GIVEN ENTRIES section start
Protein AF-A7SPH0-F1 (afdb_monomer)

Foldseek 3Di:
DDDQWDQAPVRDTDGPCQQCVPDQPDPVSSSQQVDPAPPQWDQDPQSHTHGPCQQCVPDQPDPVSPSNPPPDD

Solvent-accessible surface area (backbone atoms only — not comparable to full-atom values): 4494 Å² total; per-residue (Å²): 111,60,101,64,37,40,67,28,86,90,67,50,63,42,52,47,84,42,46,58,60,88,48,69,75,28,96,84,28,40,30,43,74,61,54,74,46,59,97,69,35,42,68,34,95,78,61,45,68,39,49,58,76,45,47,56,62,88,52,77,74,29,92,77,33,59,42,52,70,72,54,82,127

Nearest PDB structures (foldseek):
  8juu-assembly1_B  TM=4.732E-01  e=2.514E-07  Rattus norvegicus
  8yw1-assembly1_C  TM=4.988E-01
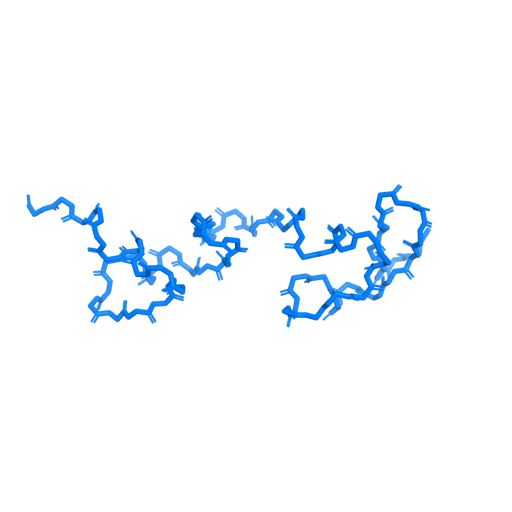  e=1.769E-06  Homo sapiens
  2kri-assembly1_B  TM=9.488E-01  e=1.388E-03  Homo sapiens
  9bde-assembly1_R  TM=4.546E-01  e=2.656E-06  Homo sapiens
  9bdt-assembly1_R  TM=4.588E-01  e=1.244E-05  Homo sapiens

Organism: Nematostella vectensis (NCBI:txid45351)

Structure (mmCIF, N/CA/C/O backbone):
data_AF-A7SPH0-F1
#
_entry.id   AF-A7SPH0-F1
#
loop_
_atom_site.group_PDB
_atom_site.id
_atom_site.type_symbol
_atom_site.label_atom_id
_atom_site.label_alt_id
_atom_site.label_comp_id
_atom_site.label_asym_id
_atom_site.label_entity_id
_atom_site.label_seq_id
_atom_site.pdbx_PDB_ins_code
_atom_site.Cartn_x
_atom_site.Cartn_y
_atom_site.Cartn_z
_atom_site.occupancy
_atom_site.B_iso_or_equiv
_atom_site.auth_seq_id
_atom_site.auth_comp_id
_atom_site.auth_asym_id
_atom_site.auth_atom_id
_atom_site.pdbx_PDB_model_num
ATOM 1 N N . CYS A 1 1 ? 12.355 -0.010 -16.490 1.00 78.62 1 CYS A N 1
ATOM 2 C CA . CYS A 1 1 ? 10.934 -0.389 -16.610 1.00 78.62 1 CYS A CA 1
ATOM 3 C C . CYS A 1 1 ? 10.177 0.716 -17.338 1.00 78.62 1 CYS A C 1
ATOM 5 O O . CYS A 1 1 ? 10.608 1.863 -17.256 1.00 78.62 1 CYS A O 1
ATOM 7 N N . GLY A 1 2 ? 9.134 0.382 -18.101 1.00 85.06 2 GLY A N 1
ATOM 8 C CA . GLY A 1 2 ? 8.328 1.330 -18.874 1.00 85.06 2 GLY A CA 1
ATOM 9 C C . GLY A 1 2 ? 7.185 1.978 -18.083 1.00 85.06 2 GLY A C 1
ATOM 10 O O . GLY A 1 2 ? 6.966 1.701 -16.903 1.00 85.06 2 GLY A O 1
ATOM 11 N N . SER A 1 3 ? 6.428 2.853 -18.750 1.00 74.44 3 SER A N 1
ATOM 12 C CA . SER A 1 3 ? 5.245 3.532 -18.204 1.00 74.44 3 SER A CA 1
ATOM 13 C C . SER A 1 3 ? 4.097 2.538 -17.980 1.00 74.44 3 SER A C 1
ATOM 15 O O . SER A 1 3 ? 3.263 2.333 -18.854 1.00 74.44 3 SER A O 1
ATOM 17 N N . GLY A 1 4 ? 4.075 1.890 -16.815 1.00 80.31 4 GLY A N 1
ATOM 18 C CA . GLY A 1 4 ? 3.098 0.844 -16.471 1.00 80.31 4 GLY A CA 1
ATOM 19 C C . GLY A 1 4 ? 3.704 -0.369 -15.766 1.00 80.31 4 GLY A C 1
ATOM 20 O O . GLY A 1 4 ? 2.982 -1.298 -15.407 1.00 80.31 4 GLY A O 1
ATOM 21 N N . GLU A 1 5 ? 5.016 -0.360 -15.546 1.00 87.62 5 GLU A N 1
ATOM 22 C CA . GLU A 1 5 ? 5.742 -1.431 -14.878 1.00 87.62 5 GLU A CA 1
ATOM 23 C C . GLU A 1 5 ? 6.351 -0.931 -13.563 1.00 87.62 5 GLU A C 1
ATOM 25 O O . GLU A 1 5 ? 6.846 0.195 -13.486 1.00 87.62 5 GLU A O 1
ATOM 30 N N . PHE A 1 6 ? 6.302 -1.767 -12.529 1.00 86.00 6 PHE A N 1
ATOM 31 C CA . PHE A 1 6 ? 6.998 -1.569 -11.264 1.00 86.00 6 PHE A CA 1
ATOM 32 C C . PHE A 1 6 ? 8.364 -2.257 -11.322 1.00 86.00 6 PHE A C 1
ATOM 34 O O . PHE A 1 6 ? 8.488 -3.362 -11.853 1.00 86.00 6 PHE A O 1
ATOM 41 N N . GLN A 1 7 ? 9.395 -1.590 -10.807 1.00 87.69 7 GLN A N 1
ATOM 42 C CA . GLN A 1 7 ? 10.740 -2.146 -10.726 1.00 87.69 7 GLN A CA 1
ATOM 43 C C . GLN A 1 7 ? 10.947 -2.772 -9.347 1.00 87.69 7 GLN A C 1
ATOM 45 O O . GLN A 1 7 ? 11.004 -2.058 -8.353 1.00 87.69 7 GLN A O 1
ATOM 50 N N . CYS A 1 8 ? 11.092 -4.094 -9.308 1.00 86.81 8 CYS A N 1
ATOM 51 C CA . CYS A 1 8 ? 11.549 -4.839 -8.141 1.00 86.81 8 CYS A CA 1
ATOM 52 C C . CYS A 1 8 ? 12.921 -4.336 -7.670 1.00 86.81 8 CYS A C 1
ATOM 54 O O . CYS A 1 8 ? 13.714 -3.844 -8.477 1.00 86.81 8 CYS A O 1
ATOM 56 N N . ASP A 1 9 ? 13.257 -4.581 -6.403 1.00 84.31 9 ASP A N 1
ATOM 57 C CA . ASP A 1 9 ? 14.542 -4.171 -5.816 1.00 84.31 9 ASP A CA 1
ATOM 58 C C . ASP A 1 9 ? 15.729 -4.872 -6.509 1.00 84.31 9 ASP A C 1
ATOM 60 O O . ASP A 1 9 ? 16.740 -4.257 -6.840 1.00 84.31 9 ASP A O 1
ATOM 64 N N . ASN A 1 10 ? 15.532 -6.132 -6.916 1.00 84.44 10 ASN A N 1
ATOM 65 C CA . ASN A 1 10 ? 16.482 -6.899 -7.733 1.00 84.44 10 ASN A CA 1
ATOM 66 C C . ASN A 1 10 ? 16.583 -6.422 -9.208 1.00 84.44 10 ASN A C 1
ATOM 68 O O . ASN A 1 10 ? 17.201 -7.074 -10.047 1.00 84.44 10 ASN A O 1
ATOM 72 N N . GLY A 1 11 ? 15.912 -5.326 -9.579 1.00 85.81 11 GLY A N 1
ATOM 73 C CA . GLY A 1 11 ? 15.945 -4.733 -10.921 1.00 85.81 11 GLY A CA 1
ATOM 74 C C . GLY A 1 11 ? 15.007 -5.366 -11.957 1.00 85.81 11 GLY A C 1
ATOM 75 O O . GLY A 1 11 ? 14.952 -4.892 -13.093 1.00 85.81 11 GLY A O 1
ATOM 76 N N . LYS A 1 12 ? 14.243 -6.405 -11.589 1.00 89.00 12 LYS A N 1
ATOM 77 C CA . LYS A 1 12 ? 13.200 -7.002 -12.444 1.00 89.00 12 LYS A CA 1
ATOM 78 C C . LYS A 1 12 ? 12.040 -6.017 -12.628 1.00 89.00 12 LYS A C 1
ATOM 80 O O . LYS A 1 12 ? 11.647 -5.349 -11.683 1.00 89.00 12 LYS A O 1
ATOM 85 N N . CYS A 1 13 ? 11.466 -5.953 -13.824 1.00 89.56 13 CYS A N 1
ATOM 86 C CA . CYS A 1 13 ? 10.241 -5.197 -14.077 1.00 89.56 13 CYS A CA 1
ATOM 87 C C . CYS A 1 13 ? 9.037 -6.139 -14.050 1.00 89.56 13 CYS A C 1
ATOM 89 O O . CYS A 1 13 ? 9.049 -7.175 -14.717 1.00 89.56 13 CYS A O 1
ATOM 91 N N . ILE A 1 14 ? 8.004 -5.774 -13.304 1.00 87.44 14 ILE A N 1
ATOM 92 C CA . ILE A 1 14 ? 6.700 -6.440 -13.306 1.00 87.44 14 ILE A CA 1
ATOM 93 C C . ILE A 1 14 ? 5.628 -5.435 -13.717 1.00 87.44 14 ILE A C 1
ATOM 95 O O . ILE A 1 14 ? 5.863 -4.230 -13.716 1.00 87.44 14 ILE A O 1
ATOM 99 N N . ARG A 1 15 ? 4.431 -5.895 -14.076 1.00 86.88 15 ARG A N 1
ATOM 100 C CA . ARG A 1 15 ? 3.324 -4.970 -14.352 1.00 86.88 15 ARG A CA 1
ATOM 101 C C . ARG A 1 15 ? 2.885 -4.293 -13.058 1.00 86.88 15 ARG A C 1
ATOM 103 O O . ARG A 1 15 ? 2.843 -4.945 -12.027 1.00 86.88 15 ARG A O 1
ATOM 110 N N . LYS A 1 16 ? 2.468 -3.026 -13.121 1.00 81.19 16 LYS A N 1
ATOM 111 C CA . LYS A 1 16 ? 1.888 -2.323 -11.960 1.00 81.19 16 LYS A CA 1
ATOM 112 C C . LYS A 1 16 ? 0.666 -3.018 -11.354 1.00 81.19 16 LYS A C 1
ATOM 114 O O 
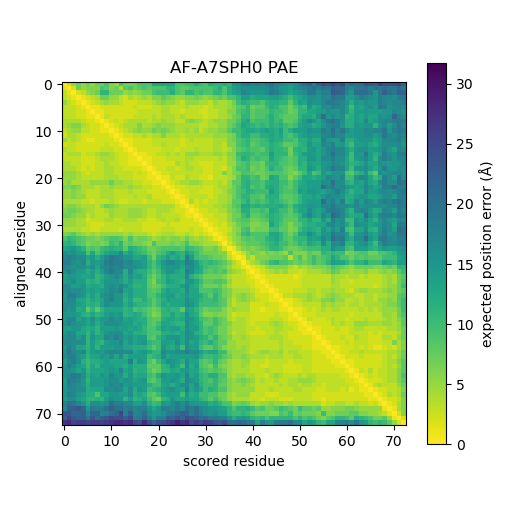. LYS 
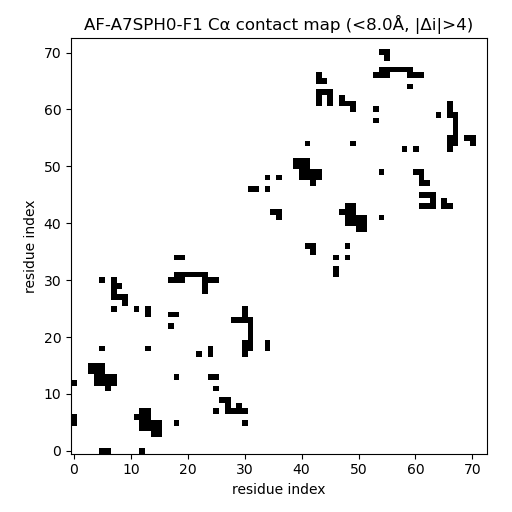A 1 16 ? 0.394 -2.808 -10.188 1.00 81.19 16 LYS A O 1
ATOM 119 N N . ASN A 1 17 ? -0.056 -3.821 -12.134 1.00 81.88 17 ASN A N 1
ATOM 120 C CA . ASN A 1 17 ? -1.187 -4.608 -11.631 1.00 81.88 17 ASN A CA 1
ATOM 121 C C . ASN A 1 17 ? -0.755 -5.833 -10.811 1.00 81.88 17 ASN A C 1
ATOM 123 O O . ASN A 1 17 ? -1.612 -6.500 -10.269 1.00 81.88 17 ASN A O 1
ATOM 127 N N . LEU A 1 18 ? 0.537 -6.166 -10.807 1.00 82.56 18 LEU A N 1
ATOM 128 C CA . LEU A 1 18 ? 1.124 -7.229 -9.986 1.00 82.56 18 LEU A CA 1
ATOM 129 C C . LEU A 1 18 ? 1.872 -6.642 -8.783 1.00 82.56 18 LEU A C 1
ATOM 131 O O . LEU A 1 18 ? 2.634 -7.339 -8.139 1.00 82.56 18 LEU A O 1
GIVEN ENTRIES section end
DIRECTIONS FOR THIS TASK
Working from the data above, extract solely the lines from the one containing "ATOM 32 C C" through the one containing "ATOM 41 N N", exactly as they appear, both included.

RESPONSE
ATOM 32 C C . PHE A 1 6 ? 8.364 -2.257 -11.322 1.00 86.00 6 PHE A C 1
ATOM 34 O O . PHE A 1 6 ? 8.488 -3.362 -11.853 1.00 86.00 6 PHE A O 1
ATOM 41 N N . GLN A 1 7 ? 9.395 -1.590 -10.807 1.00 87.69 7 GLN A N 1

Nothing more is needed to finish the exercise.